Predictably, the early fingerprint-identifying verification systems were not successful in the marketplace, but not because they could not do what they were designed to do. They did. Key problems were the slow decision speed and the lack of ability to detect counterfeit fingerprints. Throughput of two to three persons per minute results in waiting lines, personal frustration, and lost productive time. Failure to detect counterfeit input (i.e., rubber fingers, photo images) can result in false acceptance of impostors.

Continued comprehensive research and development and advancements in sensing and data processing technologies enabled production of systems acceptable in field use. Even these systems were not without problems, however. Some systems required high levels of maintenance and adjustment for reliable performance. Some required lengthy enrollment procedures. Some required data templates of many thousands of bytes, requiring large amounts of expensive storage media and slowing processing time. Throughput was still relatively slow (though acceptable). Accuracy rates (i.e., false accept and mostly false reject) were higher than would be acceptable today. However, automated biometric identifying verification systems were now performing needed functions in the field.
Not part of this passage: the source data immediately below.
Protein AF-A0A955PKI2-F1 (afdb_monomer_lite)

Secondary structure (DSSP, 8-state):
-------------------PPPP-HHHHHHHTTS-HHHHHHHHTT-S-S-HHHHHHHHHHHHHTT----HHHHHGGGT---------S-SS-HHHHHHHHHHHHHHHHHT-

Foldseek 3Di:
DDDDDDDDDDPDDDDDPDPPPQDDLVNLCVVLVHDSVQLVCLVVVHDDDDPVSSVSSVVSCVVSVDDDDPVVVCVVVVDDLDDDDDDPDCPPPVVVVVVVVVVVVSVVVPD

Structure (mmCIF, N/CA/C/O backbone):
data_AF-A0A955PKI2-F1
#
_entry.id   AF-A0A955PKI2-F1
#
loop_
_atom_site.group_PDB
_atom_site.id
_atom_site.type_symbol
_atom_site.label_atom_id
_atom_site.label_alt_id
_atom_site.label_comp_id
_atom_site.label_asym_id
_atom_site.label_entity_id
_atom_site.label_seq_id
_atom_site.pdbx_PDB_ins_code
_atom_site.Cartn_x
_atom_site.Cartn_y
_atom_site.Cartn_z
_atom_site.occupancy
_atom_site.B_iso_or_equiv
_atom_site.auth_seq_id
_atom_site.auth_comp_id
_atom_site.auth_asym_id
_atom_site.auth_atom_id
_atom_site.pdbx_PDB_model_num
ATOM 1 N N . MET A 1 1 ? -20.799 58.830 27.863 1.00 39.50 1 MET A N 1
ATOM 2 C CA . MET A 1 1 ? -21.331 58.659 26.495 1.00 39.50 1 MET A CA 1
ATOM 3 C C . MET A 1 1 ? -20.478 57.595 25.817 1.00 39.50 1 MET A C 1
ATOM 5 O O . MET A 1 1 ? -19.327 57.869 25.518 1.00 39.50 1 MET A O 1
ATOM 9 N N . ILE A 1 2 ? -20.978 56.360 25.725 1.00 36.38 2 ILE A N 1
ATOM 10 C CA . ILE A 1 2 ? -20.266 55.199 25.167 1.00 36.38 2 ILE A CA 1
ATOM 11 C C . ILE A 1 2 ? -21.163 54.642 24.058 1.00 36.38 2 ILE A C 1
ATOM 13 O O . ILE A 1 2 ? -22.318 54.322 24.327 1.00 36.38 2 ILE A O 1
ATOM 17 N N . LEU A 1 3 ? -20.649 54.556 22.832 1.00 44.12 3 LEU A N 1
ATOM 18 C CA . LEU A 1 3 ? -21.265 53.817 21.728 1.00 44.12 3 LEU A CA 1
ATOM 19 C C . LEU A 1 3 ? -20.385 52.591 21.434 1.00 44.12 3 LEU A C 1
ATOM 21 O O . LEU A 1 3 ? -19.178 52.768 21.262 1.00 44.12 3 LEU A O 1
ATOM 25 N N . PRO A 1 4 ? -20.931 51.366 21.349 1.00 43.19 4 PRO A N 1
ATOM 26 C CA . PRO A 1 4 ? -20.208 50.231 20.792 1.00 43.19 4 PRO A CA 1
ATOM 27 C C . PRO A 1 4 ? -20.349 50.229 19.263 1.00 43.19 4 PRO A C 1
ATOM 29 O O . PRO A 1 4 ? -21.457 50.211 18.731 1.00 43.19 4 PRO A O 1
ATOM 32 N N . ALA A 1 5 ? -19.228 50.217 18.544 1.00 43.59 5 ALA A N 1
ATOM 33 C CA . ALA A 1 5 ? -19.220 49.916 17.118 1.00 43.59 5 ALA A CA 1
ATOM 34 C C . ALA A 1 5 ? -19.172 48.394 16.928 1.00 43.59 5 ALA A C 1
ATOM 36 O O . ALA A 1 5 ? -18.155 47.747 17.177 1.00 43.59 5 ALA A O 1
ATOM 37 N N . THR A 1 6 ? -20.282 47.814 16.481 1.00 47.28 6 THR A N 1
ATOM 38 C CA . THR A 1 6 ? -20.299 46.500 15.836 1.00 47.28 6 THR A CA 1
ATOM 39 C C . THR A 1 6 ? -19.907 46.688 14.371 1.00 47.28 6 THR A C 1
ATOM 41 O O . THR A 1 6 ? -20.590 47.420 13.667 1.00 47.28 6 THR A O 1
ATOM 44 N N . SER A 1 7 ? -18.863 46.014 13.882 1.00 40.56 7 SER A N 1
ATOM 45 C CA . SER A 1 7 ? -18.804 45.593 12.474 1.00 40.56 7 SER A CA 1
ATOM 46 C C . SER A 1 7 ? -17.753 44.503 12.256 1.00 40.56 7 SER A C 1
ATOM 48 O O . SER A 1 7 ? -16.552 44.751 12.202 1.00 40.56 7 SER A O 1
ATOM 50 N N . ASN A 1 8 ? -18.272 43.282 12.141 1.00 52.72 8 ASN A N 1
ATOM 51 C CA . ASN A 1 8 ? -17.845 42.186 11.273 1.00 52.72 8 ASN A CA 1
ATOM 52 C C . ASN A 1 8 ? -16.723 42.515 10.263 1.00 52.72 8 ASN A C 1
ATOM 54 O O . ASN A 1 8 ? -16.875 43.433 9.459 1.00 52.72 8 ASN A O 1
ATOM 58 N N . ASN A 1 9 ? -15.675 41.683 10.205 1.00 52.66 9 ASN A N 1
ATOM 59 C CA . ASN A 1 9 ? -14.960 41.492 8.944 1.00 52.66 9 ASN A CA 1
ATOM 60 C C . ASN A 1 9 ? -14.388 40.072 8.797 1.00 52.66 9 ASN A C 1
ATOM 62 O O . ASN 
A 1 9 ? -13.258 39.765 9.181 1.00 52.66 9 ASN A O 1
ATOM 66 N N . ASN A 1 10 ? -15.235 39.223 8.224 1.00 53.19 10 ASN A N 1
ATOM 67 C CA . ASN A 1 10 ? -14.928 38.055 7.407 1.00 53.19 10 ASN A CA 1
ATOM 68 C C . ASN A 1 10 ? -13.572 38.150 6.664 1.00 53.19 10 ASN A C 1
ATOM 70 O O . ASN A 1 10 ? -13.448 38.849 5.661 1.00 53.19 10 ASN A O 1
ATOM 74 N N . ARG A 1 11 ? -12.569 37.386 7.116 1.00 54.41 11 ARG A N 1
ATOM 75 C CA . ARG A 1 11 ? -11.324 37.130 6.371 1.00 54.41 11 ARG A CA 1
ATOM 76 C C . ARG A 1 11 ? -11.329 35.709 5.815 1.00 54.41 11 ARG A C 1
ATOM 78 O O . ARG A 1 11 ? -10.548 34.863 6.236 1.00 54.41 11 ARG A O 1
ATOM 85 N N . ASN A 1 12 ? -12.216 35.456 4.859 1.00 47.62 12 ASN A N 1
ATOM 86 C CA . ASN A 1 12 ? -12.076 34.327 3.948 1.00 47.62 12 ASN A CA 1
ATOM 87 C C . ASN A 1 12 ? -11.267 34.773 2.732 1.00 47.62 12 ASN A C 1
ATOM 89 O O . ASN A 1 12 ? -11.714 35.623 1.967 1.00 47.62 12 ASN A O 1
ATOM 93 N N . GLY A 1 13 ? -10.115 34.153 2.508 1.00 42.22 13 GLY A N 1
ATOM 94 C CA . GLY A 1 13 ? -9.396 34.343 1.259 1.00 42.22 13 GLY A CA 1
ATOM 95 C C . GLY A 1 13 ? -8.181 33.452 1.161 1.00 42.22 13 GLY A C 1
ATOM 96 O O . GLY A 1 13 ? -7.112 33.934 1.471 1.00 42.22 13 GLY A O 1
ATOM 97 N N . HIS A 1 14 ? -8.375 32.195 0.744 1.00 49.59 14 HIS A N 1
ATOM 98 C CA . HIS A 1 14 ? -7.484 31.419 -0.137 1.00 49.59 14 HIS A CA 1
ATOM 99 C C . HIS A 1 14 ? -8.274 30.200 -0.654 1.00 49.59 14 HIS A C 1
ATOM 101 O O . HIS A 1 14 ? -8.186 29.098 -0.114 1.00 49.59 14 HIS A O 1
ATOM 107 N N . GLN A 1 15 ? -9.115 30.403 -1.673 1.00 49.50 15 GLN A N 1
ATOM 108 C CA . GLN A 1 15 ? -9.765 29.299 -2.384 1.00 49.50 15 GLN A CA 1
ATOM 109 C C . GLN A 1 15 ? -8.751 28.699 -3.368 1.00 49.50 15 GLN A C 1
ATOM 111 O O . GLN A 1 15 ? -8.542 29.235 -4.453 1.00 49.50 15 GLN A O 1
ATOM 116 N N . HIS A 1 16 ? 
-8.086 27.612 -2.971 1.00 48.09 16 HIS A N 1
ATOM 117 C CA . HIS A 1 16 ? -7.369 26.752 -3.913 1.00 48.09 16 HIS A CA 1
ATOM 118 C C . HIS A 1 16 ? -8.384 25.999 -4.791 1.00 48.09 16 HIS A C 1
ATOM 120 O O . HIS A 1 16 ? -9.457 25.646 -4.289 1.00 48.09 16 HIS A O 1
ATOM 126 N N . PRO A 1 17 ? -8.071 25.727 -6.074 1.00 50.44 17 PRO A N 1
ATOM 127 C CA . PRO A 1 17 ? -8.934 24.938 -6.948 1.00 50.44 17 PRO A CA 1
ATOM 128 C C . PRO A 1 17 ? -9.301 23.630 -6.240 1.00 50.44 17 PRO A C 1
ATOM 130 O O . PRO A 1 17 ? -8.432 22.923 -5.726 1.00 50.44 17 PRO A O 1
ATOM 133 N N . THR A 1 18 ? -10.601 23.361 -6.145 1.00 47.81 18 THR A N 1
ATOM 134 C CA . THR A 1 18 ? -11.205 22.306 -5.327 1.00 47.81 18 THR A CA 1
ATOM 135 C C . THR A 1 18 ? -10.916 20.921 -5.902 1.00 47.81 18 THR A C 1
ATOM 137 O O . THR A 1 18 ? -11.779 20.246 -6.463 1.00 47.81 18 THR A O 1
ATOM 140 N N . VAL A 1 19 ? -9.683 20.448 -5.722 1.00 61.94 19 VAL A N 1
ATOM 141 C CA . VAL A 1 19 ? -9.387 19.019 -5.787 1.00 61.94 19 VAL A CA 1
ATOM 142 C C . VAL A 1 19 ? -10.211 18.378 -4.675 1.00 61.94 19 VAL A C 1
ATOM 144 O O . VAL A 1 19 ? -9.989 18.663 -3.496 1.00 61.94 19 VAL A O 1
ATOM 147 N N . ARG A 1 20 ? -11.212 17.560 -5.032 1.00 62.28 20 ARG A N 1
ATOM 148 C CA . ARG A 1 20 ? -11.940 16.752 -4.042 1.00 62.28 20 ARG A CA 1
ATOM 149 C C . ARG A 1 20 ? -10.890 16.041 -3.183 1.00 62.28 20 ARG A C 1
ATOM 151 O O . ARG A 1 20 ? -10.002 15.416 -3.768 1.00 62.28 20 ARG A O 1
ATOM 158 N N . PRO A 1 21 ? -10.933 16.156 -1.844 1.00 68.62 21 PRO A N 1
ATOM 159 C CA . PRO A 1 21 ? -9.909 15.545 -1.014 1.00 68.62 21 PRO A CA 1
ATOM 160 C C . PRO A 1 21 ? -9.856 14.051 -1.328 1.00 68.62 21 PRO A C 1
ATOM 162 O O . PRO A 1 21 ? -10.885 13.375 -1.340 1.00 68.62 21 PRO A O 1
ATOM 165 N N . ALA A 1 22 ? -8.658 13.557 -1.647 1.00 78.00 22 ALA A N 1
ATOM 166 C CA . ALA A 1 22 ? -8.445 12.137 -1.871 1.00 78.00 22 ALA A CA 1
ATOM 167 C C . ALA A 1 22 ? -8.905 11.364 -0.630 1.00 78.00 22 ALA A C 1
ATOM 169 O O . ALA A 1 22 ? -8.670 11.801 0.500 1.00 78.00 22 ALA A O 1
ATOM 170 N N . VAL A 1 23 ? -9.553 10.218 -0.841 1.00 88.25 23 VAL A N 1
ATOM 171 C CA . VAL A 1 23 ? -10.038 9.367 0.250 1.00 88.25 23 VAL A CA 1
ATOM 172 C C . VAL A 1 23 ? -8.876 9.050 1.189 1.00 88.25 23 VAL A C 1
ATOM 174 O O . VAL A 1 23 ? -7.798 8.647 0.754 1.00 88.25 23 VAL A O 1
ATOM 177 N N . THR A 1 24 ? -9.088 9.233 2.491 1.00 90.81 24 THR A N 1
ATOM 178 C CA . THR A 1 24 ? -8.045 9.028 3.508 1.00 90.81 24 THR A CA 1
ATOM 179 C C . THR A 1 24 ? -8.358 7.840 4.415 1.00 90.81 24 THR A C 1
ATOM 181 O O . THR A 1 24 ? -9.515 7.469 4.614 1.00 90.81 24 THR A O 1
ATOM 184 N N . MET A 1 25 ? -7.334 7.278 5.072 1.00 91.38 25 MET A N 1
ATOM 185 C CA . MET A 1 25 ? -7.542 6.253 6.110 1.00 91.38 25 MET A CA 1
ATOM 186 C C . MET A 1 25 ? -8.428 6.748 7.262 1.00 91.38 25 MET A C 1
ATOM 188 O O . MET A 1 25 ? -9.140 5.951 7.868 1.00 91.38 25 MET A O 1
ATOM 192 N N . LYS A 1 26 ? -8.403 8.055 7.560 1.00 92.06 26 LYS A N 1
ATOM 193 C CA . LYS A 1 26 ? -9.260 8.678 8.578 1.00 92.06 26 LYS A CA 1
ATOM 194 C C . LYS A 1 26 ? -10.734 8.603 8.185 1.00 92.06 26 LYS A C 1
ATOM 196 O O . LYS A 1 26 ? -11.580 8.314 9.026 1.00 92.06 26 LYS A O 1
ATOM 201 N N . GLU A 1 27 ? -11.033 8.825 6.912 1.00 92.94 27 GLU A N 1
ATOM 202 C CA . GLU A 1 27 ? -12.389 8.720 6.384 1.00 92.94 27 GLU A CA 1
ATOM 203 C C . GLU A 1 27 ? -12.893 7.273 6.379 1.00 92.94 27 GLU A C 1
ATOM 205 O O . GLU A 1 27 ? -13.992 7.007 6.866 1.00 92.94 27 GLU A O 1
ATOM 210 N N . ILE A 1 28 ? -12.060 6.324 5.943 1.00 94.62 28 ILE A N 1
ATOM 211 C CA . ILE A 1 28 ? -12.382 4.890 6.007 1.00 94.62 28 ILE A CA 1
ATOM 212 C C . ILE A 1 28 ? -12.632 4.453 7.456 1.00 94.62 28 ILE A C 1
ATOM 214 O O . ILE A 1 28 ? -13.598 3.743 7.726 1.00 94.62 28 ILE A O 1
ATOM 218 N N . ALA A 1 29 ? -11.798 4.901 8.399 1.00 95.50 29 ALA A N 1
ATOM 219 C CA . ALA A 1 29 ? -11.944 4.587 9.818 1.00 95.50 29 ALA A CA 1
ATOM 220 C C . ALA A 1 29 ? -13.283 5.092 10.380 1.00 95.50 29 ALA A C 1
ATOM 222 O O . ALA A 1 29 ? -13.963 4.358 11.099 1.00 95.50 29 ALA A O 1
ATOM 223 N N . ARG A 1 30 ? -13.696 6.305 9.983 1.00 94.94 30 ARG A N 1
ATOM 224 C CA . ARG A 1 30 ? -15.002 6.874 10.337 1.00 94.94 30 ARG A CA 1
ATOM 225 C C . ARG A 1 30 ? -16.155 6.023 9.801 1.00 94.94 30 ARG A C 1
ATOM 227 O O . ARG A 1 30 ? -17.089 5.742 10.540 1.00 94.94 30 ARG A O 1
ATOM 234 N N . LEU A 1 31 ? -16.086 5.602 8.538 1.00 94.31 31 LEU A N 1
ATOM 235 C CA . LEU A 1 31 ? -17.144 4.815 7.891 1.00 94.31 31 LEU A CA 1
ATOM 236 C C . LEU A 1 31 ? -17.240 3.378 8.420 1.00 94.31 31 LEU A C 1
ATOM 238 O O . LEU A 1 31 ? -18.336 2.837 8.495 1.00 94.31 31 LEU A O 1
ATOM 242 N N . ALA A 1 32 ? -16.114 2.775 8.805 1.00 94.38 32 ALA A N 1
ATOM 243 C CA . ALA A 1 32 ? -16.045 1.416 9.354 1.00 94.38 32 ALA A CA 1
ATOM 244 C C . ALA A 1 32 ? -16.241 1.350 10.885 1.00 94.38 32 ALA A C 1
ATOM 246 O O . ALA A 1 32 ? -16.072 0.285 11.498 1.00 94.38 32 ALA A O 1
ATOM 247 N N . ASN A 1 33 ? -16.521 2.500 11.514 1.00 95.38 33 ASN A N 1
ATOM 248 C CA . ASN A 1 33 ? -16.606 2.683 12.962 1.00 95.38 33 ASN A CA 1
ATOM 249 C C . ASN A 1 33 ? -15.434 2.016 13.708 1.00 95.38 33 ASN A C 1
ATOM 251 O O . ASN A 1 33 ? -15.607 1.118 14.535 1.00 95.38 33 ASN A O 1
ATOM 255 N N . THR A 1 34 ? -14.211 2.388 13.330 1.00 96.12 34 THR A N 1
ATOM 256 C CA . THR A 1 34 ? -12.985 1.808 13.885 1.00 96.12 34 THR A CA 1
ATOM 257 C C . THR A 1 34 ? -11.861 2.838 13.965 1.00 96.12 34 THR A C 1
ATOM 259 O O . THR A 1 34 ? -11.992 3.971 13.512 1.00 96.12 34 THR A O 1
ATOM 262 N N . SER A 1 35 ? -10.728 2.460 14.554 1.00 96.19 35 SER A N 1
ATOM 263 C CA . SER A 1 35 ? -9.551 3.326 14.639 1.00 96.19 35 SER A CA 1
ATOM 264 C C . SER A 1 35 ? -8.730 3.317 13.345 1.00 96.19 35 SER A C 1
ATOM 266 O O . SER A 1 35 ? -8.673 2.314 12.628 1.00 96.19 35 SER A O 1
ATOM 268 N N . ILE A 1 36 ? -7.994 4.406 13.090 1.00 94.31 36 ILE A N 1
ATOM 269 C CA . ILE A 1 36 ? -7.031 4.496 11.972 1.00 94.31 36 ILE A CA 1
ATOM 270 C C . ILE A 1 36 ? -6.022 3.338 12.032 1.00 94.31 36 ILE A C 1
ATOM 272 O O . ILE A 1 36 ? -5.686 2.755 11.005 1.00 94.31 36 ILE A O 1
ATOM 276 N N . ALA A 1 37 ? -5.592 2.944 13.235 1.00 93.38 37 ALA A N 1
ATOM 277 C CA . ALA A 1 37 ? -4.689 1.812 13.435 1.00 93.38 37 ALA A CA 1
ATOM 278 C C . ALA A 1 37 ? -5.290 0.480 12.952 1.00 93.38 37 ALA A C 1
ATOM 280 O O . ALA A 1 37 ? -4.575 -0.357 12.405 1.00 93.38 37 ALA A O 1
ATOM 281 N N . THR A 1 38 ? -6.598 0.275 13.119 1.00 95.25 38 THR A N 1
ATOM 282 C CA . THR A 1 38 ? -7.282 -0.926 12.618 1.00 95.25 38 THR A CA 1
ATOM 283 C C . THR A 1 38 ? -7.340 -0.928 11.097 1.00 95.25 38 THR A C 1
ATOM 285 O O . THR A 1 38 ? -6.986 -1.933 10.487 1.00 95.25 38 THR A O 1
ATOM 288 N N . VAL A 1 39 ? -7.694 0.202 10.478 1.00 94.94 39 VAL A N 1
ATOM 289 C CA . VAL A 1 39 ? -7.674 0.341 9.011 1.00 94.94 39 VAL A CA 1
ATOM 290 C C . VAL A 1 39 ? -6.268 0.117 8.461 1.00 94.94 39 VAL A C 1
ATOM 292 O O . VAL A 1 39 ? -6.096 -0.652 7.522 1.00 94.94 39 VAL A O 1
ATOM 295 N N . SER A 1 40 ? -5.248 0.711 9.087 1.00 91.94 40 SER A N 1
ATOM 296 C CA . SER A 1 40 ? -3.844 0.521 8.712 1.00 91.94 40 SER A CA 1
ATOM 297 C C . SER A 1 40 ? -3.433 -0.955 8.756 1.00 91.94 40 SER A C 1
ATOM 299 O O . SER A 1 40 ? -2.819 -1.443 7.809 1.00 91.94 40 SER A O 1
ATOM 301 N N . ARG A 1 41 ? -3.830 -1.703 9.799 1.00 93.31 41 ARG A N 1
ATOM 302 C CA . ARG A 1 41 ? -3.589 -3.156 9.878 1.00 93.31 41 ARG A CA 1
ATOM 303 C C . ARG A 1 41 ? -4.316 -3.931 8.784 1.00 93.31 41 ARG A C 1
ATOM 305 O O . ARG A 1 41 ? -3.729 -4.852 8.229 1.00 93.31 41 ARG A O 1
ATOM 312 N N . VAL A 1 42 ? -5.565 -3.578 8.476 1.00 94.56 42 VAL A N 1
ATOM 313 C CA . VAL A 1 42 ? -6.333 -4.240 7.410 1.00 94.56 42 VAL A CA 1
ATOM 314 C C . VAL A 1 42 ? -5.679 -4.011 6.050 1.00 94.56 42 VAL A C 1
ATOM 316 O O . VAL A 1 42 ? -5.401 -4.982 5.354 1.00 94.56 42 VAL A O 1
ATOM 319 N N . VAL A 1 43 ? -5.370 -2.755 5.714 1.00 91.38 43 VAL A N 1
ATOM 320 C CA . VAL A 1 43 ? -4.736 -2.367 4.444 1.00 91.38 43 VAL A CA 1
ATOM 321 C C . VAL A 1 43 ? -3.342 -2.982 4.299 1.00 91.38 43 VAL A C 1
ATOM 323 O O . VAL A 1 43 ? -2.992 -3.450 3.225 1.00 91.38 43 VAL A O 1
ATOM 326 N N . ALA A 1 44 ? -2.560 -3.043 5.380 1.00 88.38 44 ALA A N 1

The value of fast, accurate, and reliable biometric identity verification was rapidly recognized, even if it was not yet fully available. Soon, the number of organized biometric research and development efforts exceeded 20. Many were fingerprint spinoffs: thumb print; full finger print; finger pattern (i.e., creases on the underside of the finger); and palm print. Hand topography (i.e., the side-view elevations of the parts of the hand placed against a flat surface) proved not sufficiently unique for accurate verification, but combined with a top view of the hand (i.e., hand geometry) it became one of the most successful systems in the field. Two-finger geometry is a recently marketed variation.

Other technologies that have achieved at least some degree of market acceptance include voice patterns, retina scan (i.e., the blood-vessel pattern inside the eyeball), signature dynamics (i.e., the speed, direction, and pressure of pen strokes), and iris recognition (i.e., the pattern of features in the colored portion of the eye around the pupil). Others that have reached the market, but have not remained, include keystroke dynamics (i.e., the measurable pattern of speed and time in typing words) and signature recognition (i.e., matching). Other physical characteristics that have been and are currently being investigated as potential biometric identifiers include finger length (though not sufficiently unique), wrist veins (underside), hand veins (back of the hand), knuckle creases (when grasping a bar), fingertip structure (blood vessel pattern under the skin), finger sections (between first and second joint), ear shape, and lip shape. One organization has been spending significant amounts investigating biometric identification based on body odor.

Another biometric identifying verification area receiving significant attention (and funding) is facial recognition. This partially results from the ease of acquiring facial images with standard video technology and from the perceived high payoff to be enjoyed by a successful facial recognition system. Facial thermography (i.e., heat patterns of the facial tissue) is an expensive variation because of high camera cost.

The history of the development of biometric identifying verification systems is far from complete. Entrepreneurs continue to see rich rewards for faster, more accurate, and reliable technology, and advanced development will continue. However, advancements are expected to be improvements or variations of current technologies. These will be associated with the hands, eyes, and face for the “what we are” systems and the voice and signature for the “what we do” systems.